[[ Records to use open ]]
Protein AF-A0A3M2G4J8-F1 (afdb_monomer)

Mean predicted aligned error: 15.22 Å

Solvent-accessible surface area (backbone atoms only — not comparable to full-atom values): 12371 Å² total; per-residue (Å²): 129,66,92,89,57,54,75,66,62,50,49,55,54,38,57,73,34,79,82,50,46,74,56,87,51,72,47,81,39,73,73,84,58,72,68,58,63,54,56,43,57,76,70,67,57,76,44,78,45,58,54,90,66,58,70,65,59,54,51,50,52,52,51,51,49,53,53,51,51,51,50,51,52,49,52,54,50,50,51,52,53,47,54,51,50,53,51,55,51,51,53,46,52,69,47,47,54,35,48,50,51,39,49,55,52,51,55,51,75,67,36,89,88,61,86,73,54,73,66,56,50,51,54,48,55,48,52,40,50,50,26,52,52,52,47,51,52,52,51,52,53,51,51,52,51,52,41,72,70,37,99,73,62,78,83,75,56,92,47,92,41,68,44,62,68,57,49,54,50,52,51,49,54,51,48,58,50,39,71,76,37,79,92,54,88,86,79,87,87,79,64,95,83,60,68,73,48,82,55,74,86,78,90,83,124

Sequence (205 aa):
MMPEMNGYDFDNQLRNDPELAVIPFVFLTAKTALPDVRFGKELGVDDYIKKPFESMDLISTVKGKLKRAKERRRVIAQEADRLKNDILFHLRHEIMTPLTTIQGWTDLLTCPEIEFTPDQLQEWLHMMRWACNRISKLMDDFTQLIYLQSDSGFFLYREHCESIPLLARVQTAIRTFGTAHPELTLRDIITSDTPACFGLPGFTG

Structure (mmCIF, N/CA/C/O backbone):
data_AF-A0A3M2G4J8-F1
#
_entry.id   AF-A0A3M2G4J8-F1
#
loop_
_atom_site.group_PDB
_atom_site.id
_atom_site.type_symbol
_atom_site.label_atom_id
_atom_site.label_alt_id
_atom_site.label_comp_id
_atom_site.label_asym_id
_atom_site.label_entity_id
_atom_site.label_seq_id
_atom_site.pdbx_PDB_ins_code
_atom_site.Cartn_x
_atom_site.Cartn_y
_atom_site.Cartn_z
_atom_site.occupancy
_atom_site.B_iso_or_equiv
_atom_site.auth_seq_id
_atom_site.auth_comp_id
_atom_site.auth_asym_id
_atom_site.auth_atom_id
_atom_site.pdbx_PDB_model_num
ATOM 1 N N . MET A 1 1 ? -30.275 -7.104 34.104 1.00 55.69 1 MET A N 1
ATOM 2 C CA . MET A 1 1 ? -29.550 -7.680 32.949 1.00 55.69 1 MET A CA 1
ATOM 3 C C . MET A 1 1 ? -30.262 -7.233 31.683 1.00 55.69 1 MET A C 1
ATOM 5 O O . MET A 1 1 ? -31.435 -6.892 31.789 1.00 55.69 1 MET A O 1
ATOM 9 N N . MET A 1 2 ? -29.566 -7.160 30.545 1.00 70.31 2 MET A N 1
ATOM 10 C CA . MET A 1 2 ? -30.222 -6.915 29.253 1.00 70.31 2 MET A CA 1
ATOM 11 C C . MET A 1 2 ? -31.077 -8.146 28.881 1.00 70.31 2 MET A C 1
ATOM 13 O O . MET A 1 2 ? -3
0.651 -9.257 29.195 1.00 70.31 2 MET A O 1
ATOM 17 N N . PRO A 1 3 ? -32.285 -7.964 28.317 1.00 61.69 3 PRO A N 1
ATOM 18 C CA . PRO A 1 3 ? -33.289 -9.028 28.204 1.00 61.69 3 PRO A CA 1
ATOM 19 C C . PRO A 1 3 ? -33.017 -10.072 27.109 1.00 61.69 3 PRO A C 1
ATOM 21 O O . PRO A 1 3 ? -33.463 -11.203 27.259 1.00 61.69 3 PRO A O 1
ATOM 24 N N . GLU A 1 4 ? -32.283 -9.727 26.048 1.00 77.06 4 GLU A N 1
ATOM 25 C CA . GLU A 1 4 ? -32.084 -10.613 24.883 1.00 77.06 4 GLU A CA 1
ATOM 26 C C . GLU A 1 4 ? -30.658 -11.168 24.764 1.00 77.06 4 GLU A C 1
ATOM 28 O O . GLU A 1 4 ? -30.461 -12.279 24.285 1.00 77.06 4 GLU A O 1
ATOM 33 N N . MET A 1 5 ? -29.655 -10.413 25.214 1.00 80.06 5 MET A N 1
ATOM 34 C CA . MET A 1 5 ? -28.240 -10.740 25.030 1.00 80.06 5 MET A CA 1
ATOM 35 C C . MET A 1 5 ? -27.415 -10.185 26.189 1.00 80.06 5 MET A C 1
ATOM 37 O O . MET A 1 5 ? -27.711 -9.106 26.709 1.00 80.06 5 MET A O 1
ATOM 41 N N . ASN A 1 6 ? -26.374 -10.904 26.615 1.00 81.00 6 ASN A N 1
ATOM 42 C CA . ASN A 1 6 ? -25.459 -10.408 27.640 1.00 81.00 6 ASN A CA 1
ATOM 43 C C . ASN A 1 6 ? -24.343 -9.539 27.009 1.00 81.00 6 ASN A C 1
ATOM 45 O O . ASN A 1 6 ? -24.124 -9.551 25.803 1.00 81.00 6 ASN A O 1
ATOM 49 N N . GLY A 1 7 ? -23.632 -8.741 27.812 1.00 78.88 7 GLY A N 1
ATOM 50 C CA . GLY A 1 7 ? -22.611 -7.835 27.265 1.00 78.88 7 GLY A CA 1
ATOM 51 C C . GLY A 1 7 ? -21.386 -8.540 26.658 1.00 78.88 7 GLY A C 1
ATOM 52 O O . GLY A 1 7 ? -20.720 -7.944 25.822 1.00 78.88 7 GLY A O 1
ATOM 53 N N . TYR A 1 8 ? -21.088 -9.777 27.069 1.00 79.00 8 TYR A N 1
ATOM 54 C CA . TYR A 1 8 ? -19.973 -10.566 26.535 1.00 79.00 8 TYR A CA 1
[[ Records to use closed ]]
Problem to solve. From the line containing "ATOM 52 O O" down to the last line of the data above, copy every line exactly; leave out all other lines.

Your solution.
ATOM 52 O O . GLY A 1 7 ? -20.720 -7.944 25.822 1.00 78.88 7 GLY A O 1
ATOM 53 N N . TYR A 1 8 ? -21.088 -9.777 27.069 1.00 79.00 8 TYR A N 1
ATOM 54 C CA . TYR A 1 8 ? -19.973 -10.566 26.535 1.00 79.00 8 TYR A CA 1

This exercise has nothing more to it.